A la veille de la fête du Têt que l’on célèbre ce week-end au Vietnam, il est de bon ton de parier sur une recrudescence des ventes de café. Avides d’argent frais pour financer leurs agapes, les planteurs céderaient précipitamment leur récolte. Mais cette année ce cliché ne résiste pas à la réalité du marché : ces jours derniers ils n’ont pas vendu ! Car avec des cours qui ont grimpé de 40% depuis le mois d’octobre, les agriculteurs vietnamiens ont déjà suffisamment bien gagné leur vie pour éviter ces ventes hâtives. Mieux encore, peut-on lire dans les dépêches des agences de presse, ils retiendraient leurs fèves en espérant que l’embellie se poursuive dans les semaines qui viennent, d’où les tensions sur le marché de Londres où le cours du robusta flirte avec les 1 300 dollars la tonne. Là encore, c’est un lieu commun vite pulvérisé par un observateur rompu à ce commerce, en l’occurrence Bruno Bouvery, un négociant français à qui on ne la fait pas. Et Bruno d’expliquer que cette pseudo-rétention attribuée aux rusés planteurs masque une autre réalité du commerce du robusta.

Ce marché est trusté par les grandes multinationales qui achètent des mois à l’avance des quantités massives de café pour éviter de manquer. Une pratique commune qui devient très pesante quand la récolte est moindre comme c’est le cas cette année en raison de la sécheresse qui a affecté la campagne. « Il n’y a pas de soucis à se faire, les entrepôts d’Ho Chi Minh sont certainement bien garnis », estime Bruno Bouvery. Le comportement des planteurs n’aurait, de fait, qu’une influence marginale sur la hausse. Dans cette atmosphère euphorique où les producteurs se mettent à rêver d'une hausse perpétuelle des cours, le gouvernement vietnamien faisait savoir il y a quelques jours qu’il entendait constituer un cartel avec l’Indonésie pour conforter ses positions sur le marché.

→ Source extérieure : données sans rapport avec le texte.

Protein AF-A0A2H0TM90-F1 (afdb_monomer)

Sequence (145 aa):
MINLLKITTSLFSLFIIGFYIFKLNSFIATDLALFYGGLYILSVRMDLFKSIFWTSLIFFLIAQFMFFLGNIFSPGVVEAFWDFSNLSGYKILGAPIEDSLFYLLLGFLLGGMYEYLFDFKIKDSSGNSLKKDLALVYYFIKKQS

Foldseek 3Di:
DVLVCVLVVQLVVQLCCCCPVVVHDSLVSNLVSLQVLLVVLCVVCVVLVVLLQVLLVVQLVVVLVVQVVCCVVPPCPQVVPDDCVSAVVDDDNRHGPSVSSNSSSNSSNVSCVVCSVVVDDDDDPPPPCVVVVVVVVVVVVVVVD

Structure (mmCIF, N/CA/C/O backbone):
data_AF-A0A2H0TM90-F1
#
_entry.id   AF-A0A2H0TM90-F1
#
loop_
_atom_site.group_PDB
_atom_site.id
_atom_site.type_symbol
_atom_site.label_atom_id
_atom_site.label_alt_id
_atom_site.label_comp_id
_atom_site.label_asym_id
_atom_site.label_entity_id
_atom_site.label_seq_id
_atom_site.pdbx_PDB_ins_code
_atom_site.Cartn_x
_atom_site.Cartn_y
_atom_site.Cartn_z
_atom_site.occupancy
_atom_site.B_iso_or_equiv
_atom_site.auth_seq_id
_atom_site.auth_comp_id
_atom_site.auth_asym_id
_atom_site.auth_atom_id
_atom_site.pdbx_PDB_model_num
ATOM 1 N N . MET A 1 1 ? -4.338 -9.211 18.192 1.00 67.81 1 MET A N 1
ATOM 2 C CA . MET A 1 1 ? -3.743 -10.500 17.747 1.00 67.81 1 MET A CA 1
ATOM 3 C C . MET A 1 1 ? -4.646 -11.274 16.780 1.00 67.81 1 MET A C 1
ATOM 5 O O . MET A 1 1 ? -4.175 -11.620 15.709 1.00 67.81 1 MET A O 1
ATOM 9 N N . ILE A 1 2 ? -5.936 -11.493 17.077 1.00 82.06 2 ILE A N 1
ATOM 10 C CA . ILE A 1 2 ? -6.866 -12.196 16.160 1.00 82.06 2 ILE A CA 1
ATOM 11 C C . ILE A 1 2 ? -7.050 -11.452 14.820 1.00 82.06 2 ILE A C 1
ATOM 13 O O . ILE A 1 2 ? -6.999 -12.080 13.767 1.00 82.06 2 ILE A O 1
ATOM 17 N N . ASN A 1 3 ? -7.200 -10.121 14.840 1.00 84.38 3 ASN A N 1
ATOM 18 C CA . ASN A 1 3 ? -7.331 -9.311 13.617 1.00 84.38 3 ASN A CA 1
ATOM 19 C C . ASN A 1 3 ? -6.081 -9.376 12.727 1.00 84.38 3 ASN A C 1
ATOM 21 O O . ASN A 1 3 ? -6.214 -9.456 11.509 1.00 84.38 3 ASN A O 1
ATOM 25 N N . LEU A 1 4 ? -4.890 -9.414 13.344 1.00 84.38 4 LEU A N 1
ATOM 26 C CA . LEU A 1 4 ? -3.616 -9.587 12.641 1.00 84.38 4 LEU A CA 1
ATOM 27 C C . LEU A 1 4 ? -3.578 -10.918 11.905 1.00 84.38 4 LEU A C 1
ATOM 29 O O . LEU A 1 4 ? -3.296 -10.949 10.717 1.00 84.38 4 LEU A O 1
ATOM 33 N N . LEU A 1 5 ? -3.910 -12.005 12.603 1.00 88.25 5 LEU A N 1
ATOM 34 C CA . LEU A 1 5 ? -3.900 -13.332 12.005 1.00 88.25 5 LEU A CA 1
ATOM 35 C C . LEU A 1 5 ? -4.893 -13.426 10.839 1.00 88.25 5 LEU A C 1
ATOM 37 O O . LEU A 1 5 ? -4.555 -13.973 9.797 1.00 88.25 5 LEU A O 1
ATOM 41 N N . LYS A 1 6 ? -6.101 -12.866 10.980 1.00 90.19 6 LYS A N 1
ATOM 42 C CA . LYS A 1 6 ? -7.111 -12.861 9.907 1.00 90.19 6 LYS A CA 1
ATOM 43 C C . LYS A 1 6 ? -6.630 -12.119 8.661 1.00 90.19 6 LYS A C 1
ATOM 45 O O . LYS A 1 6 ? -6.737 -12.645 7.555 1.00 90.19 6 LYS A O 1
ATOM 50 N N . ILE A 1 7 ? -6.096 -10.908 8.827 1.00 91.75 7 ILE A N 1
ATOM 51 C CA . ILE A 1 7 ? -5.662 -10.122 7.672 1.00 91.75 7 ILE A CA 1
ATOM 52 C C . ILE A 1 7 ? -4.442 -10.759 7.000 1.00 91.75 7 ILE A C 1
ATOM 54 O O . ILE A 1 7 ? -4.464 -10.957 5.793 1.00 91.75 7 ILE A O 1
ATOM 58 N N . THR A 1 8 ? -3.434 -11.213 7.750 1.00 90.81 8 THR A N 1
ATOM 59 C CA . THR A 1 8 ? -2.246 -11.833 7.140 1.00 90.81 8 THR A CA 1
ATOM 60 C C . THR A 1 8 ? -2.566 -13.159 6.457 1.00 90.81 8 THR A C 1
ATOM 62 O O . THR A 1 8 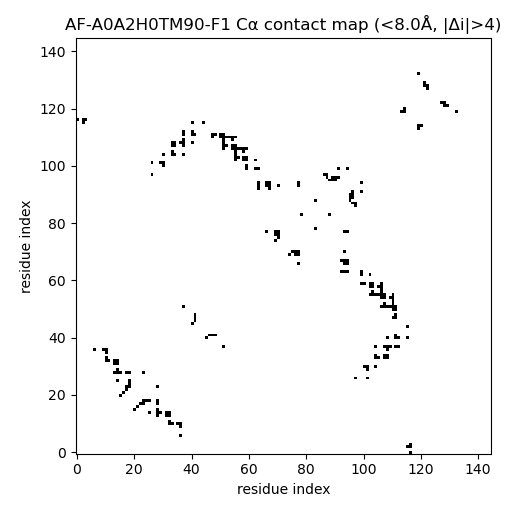? -2.097 -13.396 5.347 1.00 90.81 8 THR A O 1
ATOM 65 N N . THR A 1 9 ? -3.404 -14.007 7.064 1.00 94.00 9 THR A N 1
ATOM 66 C CA . THR A 1 9 ? -3.812 -15.282 6.445 1.00 94.00 9 THR A CA 1
ATOM 67 C C . THR A 1 9 ? -4.640 -15.069 5.182 1.00 94.00 9 THR A C 1
ATOM 69 O O . THR A 1 9 ? -4.399 -15.757 4.191 1.00 94.00 9 THR A O 1
ATOM 72 N N . SER A 1 10 ? -5.569 -14.106 5.168 1.00 94.50 10 SER A N 1
ATOM 73 C CA . SER A 1 10 ? -6.340 -13.783 3.957 1.00 94.50 10 SER A CA 1
ATOM 74 C C . SER A 1 10 ? -5.465 -13.231 2.829 1.00 94.50 10 SER A C 1
ATOM 76 O O . SER A 1 10 ? -5.570 -13.716 1.704 1.00 94.50 10 SER A O 1
ATOM 78 N N . LEU A 1 11 ? -4.552 -12.302 3.131 1.00 95.69 11 LEU A N 1
ATOM 79 C CA . LEU A 1 11 ? -3.593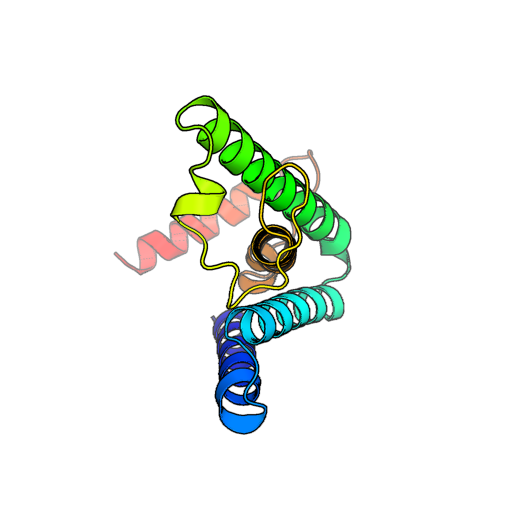 -11.762 2.162 1.00 95.69 11 LEU A CA 1
ATOM 80 C C . LEU A 1 11 ? -2.721 -12.867 1.559 1.00 95.69 11 LEU A C 1
ATOM 82 O O . LEU A 1 11 ? -2.611 -12.979 0.339 1.00 95.69 11 LEU A O 1
ATOM 86 N N . PHE A 1 12 ? -2.150 -13.721 2.412 1.00 96.25 12 PHE A N 1
ATOM 87 C CA . PHE A 1 12 ? -1.310 -14.831 1.970 1.00 96.25 12 PHE A CA 1
ATOM 88 C C . PHE A 1 12 ? -2.092 -15.836 1.117 1.00 96.25 12 PHE A C 1
ATOM 90 O O . PHE A 1 12 ? -1.609 -16.277 0.078 1.00 96.25 12 PHE A O 1
ATOM 97 N N . SER A 1 13 ? -3.327 -16.157 1.512 1.00 96.69 13 SER A N 1
ATOM 98 C CA . SER A 1 13 ? -4.188 -17.070 0.751 1.00 96.69 13 SER A CA 1
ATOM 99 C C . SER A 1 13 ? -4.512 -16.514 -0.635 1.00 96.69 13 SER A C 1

Une idée qui fait mourir de rire Bruno Bouvery : « Ces histoires de cartel, c’est de la masturbation intellectuelle, s’esclaffe t’il. A l’exception du pétrole avec l’Opep, jamais aucune entente entre producteurs n’a fonctionné », fait-il remarquer. Et puis soyons réalistes : « Le Vietnam et l’Indonésie réunis, c’est 15% de l’offre, autant dire des cacahuètes sur le marché mondial. » Il leur est donc matériellement impossible de jouer les premiers rôles. Le cartel salvateur face au marché qui écrase les petits, voilà encore une belle idée toute faite qui va sans doute se volatiliser avec l’année du coq qui s’achève ce week-end !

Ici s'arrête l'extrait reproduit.